Exercise input below:
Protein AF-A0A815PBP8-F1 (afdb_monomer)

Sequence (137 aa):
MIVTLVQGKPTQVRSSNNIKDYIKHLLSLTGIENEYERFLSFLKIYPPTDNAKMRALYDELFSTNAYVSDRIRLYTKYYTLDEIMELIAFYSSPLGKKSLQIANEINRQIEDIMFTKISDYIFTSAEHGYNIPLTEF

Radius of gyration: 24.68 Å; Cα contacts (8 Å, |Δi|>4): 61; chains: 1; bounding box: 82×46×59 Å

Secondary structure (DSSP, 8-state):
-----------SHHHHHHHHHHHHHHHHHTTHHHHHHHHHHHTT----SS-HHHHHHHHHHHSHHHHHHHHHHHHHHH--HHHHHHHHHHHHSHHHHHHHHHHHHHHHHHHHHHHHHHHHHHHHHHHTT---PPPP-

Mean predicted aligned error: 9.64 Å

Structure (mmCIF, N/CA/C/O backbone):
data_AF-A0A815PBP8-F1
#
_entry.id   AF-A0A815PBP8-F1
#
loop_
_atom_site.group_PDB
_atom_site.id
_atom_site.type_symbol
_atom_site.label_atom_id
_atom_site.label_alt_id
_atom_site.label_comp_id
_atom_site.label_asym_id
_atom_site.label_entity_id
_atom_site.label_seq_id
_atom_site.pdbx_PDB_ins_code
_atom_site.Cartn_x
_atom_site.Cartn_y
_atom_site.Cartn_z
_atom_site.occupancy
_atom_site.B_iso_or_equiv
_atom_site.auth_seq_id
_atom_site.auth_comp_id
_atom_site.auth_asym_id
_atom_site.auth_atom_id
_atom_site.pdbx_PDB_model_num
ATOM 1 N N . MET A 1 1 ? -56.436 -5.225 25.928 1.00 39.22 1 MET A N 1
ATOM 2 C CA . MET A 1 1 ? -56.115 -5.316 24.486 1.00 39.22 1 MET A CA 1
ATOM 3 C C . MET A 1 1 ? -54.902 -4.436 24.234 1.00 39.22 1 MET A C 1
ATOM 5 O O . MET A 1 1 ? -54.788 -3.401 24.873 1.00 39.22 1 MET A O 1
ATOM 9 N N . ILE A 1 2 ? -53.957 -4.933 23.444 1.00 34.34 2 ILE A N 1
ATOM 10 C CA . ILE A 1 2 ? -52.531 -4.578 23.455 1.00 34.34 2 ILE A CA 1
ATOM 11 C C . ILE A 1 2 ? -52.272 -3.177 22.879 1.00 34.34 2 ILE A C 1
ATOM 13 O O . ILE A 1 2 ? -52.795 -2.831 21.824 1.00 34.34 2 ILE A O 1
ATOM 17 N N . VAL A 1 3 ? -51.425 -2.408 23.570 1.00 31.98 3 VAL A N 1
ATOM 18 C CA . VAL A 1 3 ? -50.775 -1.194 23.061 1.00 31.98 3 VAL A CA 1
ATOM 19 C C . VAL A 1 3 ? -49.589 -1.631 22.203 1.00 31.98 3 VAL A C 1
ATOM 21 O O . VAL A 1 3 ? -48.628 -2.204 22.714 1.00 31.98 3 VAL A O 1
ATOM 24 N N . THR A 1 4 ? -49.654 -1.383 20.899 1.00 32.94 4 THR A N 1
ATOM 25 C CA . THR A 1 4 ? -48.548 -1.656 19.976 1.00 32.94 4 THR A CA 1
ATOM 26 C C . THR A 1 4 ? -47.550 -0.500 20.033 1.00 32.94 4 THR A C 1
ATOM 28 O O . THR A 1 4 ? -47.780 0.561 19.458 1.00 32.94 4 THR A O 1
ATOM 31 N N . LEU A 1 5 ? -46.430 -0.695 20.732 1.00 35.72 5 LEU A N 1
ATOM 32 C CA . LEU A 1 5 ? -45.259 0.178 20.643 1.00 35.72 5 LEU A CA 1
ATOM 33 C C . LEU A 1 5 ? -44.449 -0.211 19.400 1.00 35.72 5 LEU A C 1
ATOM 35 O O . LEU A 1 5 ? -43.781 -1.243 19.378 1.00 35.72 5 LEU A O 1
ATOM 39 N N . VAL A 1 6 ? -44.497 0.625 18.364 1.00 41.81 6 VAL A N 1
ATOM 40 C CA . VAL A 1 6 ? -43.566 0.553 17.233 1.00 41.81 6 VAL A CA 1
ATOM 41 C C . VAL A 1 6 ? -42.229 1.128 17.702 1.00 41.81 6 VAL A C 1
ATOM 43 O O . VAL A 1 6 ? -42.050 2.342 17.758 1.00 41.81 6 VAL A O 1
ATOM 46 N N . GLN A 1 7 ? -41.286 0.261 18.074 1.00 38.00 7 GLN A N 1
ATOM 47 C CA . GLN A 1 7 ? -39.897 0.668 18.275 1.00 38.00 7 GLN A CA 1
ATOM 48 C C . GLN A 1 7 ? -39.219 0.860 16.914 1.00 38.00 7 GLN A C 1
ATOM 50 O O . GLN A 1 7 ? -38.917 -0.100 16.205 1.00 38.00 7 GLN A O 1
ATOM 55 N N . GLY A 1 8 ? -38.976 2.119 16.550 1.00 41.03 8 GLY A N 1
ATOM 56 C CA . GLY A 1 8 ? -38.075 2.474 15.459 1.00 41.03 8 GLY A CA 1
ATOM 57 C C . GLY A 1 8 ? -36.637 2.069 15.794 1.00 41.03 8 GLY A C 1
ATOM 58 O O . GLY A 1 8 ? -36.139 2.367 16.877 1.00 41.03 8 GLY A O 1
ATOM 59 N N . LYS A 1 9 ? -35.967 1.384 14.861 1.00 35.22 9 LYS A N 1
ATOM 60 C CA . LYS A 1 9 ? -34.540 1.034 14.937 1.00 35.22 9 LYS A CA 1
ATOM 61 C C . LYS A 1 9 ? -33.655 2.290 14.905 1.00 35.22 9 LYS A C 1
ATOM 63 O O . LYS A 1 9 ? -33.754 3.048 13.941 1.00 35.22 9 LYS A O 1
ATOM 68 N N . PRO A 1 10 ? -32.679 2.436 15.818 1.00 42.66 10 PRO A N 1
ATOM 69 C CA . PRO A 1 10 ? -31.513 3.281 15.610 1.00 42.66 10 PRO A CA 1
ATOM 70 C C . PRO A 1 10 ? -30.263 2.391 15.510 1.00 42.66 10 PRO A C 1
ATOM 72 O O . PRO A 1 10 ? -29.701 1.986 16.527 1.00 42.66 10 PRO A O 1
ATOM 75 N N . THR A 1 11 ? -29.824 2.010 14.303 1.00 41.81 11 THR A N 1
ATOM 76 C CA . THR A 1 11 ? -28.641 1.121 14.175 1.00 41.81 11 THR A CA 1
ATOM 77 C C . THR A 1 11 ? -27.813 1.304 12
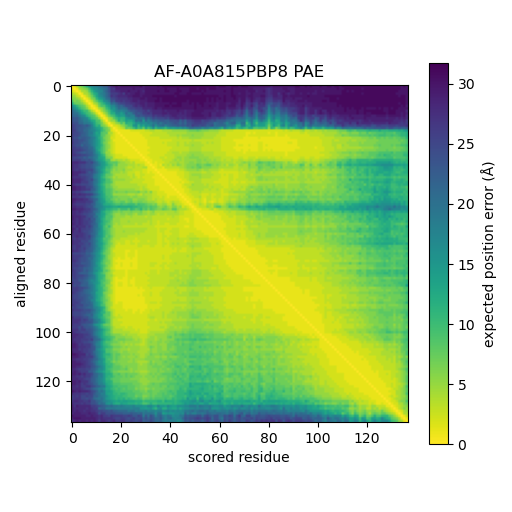.899 1.00 41.81 11 THR A C 1
ATOM 79 O O . THR A 1 11 ? -27.212 0.350 12.425 1.00 41.81 11 THR A O 1
ATOM 82 N N . GLN A 1 12 ? -27.740 2.509 12.322 1.00 45.50 12 GLN A N 1
ATOM 83 C CA . GLN A 1 12 ? -26.859 2.744 11.157 1.00 45.50 12 GLN A CA 1
ATOM 84 C C . GLN A 1 12 ? -25.759 3.794 11.360 1.00 45.50 12 GLN A C 1
ATOM 86 O O . GLN A 1 12 ? -24.785 3.798 10.618 1.00 45.50 12 GLN A O 1
ATOM 91 N N . VAL A 1 13 ? -25.829 4.633 12.398 1.00 43.25 13 VAL A N 1
ATOM 92 C CA . VAL A 1 13 ? -24.839 5.715 12.592 1.00 43.25 13 VAL A CA 1
ATOM 93 C C . VAL A 1 13 ? -23.622 5.270 13.424 1.00 43.25 13 VAL A C 1
ATOM 95 O O . VAL A 1 13 ? -22.549 5.854 13.317 1.00 43.25 13 VAL A O 1
ATOM 98 N N . ARG A 1 14 ? -23.741 4.197 14.223 1.00 41.28 14 ARG A N 1
ATOM 99 C CA . ARG A 1 14 ? -22.658 3.726 15.111 1.00 41.28 14 ARG A CA 1
ATOM 100 C C . ARG A 1 14 ? -21.642 2.793 14.431 1.00 41.28 14 ARG A C 1
ATOM 102 O O . ARG A 1 14 ? -20.503 2.756 14.876 1.00 41.28 14 ARG A O 1
ATOM 109 N N . SER A 1 15 ? -22.016 2.059 13.375 1.00 53.72 15 SER A N 1
ATOM 110 C CA . SER A 1 15 ? -21.113 1.077 12.739 1.00 53.72 15 SER A CA 1
ATOM 111 C C . SER A 1 15 ? -20.171 1.684 11.692 1.00 53.72 15 SER A C 1
ATOM 113 O O . SER A 1 15 ? -19.043 1.219 11.548 1.00 53.72 15 SER A O 1
ATOM 115 N N . SER A 1 16 ? -20.582 2.754 11.003 1.00 56.25 16 SER A N 1
ATOM 116 C CA . SER A 1 16 ? -19.792 3.377 9.929 1.00 56.25 16 SER A CA 1
ATOM 117 C C . SER A 1 16 ? -18.622 4.224 10.437 1.00 56.25 16 SER A C 1
ATOM 119 O O . SER A 1 16 ? -17.589 4.292 9.777 1.00 56.25 16 SER A O 1
ATOM 121 N N . ASN A 1 17 ? -18.741 4.841 11.617 1.00 60.59 17 ASN A N 1
ATOM 122 C CA . ASN A 1 17 ? -17.587 5.458 12.281 1.00 60.59 17 ASN A CA 1
ATOM 123 C C . ASN A 1 17 ? -16.632 4.395 12.839 1.00 60.59 17 ASN A C 1
ATOM 125 O O . ASN A 1 17 ? -15.426 4.590 12.788 1.00 60.59 17 ASN A O 1
ATOM 129 N N . ASN A 1 18 ? -17.159 3.246 13.271 1.00 82.44 18 ASN A N 1
ATOM 130 C CA . ASN A 1 18 ? -16.351 2.173 13.840 1.00 82.44 18 ASN A CA 1
ATOM 131 C C . ASN A 1 18 ? -15.445 1.509 12.785 1.00 82.44 18 ASN A C 1
ATOM 133 O O . ASN A 1 18 ? -14.249 1.346 13.005 1.00 82.44 18 ASN A O 1
ATOM 137 N N . ILE A 1 19 ? -15.976 1.201 11.593 1.00 92.31 19 ILE A N 1
ATOM 138 C CA . ILE A 1 19 ? -15.178 0.549 10.537 1.00 92.31 19 ILE A CA 1
ATOM 139 C C . ILE A 1 19 ? -14.000 1.411 10.060 1.00 92.31 19 ILE A C 1
ATOM 141 O O . ILE A 1 19 ? -12.931 0.877 9.781 1.00 92.31 19 ILE A O 1
ATOM 145 N N . LYS A 1 20 ? -14.146 2.742 10.018 1.00 94.81 20 LYS A N 1
ATOM 146 C CA . LYS A 1 20 ? -13.064 3.643 9.586 1.00 94.81 20 LYS A CA 1
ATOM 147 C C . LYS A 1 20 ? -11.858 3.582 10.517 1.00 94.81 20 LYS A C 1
End of Exercise input.
About this exercise
Reproduce exactly the lines above starting at the line containing "ATOM 72 O O" and ending at the line containing "ATOM 111 C C", including both, but not the pictures.

Exercise output
ATOM 72 O O . PRO A 1 10 ? -29.701 1.986 16.527 1.00 42.66 10 PRO A O 1
ATOM 75 N N . THR A 1 11 ? -29.824 2.010 14.303 1.00 41.81 11 THR A N 1
ATOM 76 C CA . THR A 1 11 ? -28.641 1.121 14.175 1.00 41.81 11 THR A CA 1
ATOM 77 C C . THR A 1 11 ? -27.813 1.304 12
.899 1.00 41.81 11 THR A C 1
ATOM 79 O O . THR A 1 11 ? -27.212 0.350 12.425 1.00 41.81 11 THR A O 1
ATOM 82 N N . GLN A 1 12 ? -27.740 2.509 12.322 1.00 45.50 12 GLN A N 1
ATOM 83 C CA . GLN A 1 12 ? -26.859 2.744 11.157 1.00 45.50 12 GLN A CA 1
ATOM 84 C C . GLN A 1 12 ? -25.759 3.794 11.360 1.00 45.50 12 GLN A C 1
ATOM 86 O O . GLN A 1 12 ? -24.785 3.798 10.618 1.00 45.50 12 GLN A O 1
ATOM 91 N N . VAL A 1 13 ? -25.829 4.633 12.398 1.00 43.25 13 VAL A N 1
ATOM 92 C CA . VAL A 1 13 ? -24.839 5.715 12.592 1.00 43.25 13 VAL A CA 1
ATOM 93 C C . VAL A 1 13 ? -23.622 5.270 13.424 1.00 43.25 13 VAL A C 1
ATOM 95 O O . VAL A 1 13 ? -22.549 5.854 13.317 1.00 43.25 13 VAL A O 1
ATOM 98 N N . ARG A 1 14 ? -23.741 4.197 14.223 1.00 41.28 14 ARG A N 1
ATOM 99 C CA . ARG A 1 14 ? -22.658 3.726 15.111 1.00 41.28 14 ARG A CA 1
ATOM 100 C C . ARG A 1 14 ? -21.642 2.793 14.431 1.00 41.28 14 ARG A C 1
ATOM 102 O O . ARG A 1 14 ? -20.503 2.756 14.876 1.00 41.28 14 ARG A O 1
ATOM 109 N N . SER A 1 15 ? -22.016 2.059 13.375 1.00 53.72 15 SER A N 1
ATOM 110 C CA . SER A 1 15 ? -21.113 1.077 12.739 1.00 53.72 15 SER A CA 1
ATOM 111 C C . SER A 1 15 ? -20.171 1.684 11.692 1.00 53.72 15 SER A C 1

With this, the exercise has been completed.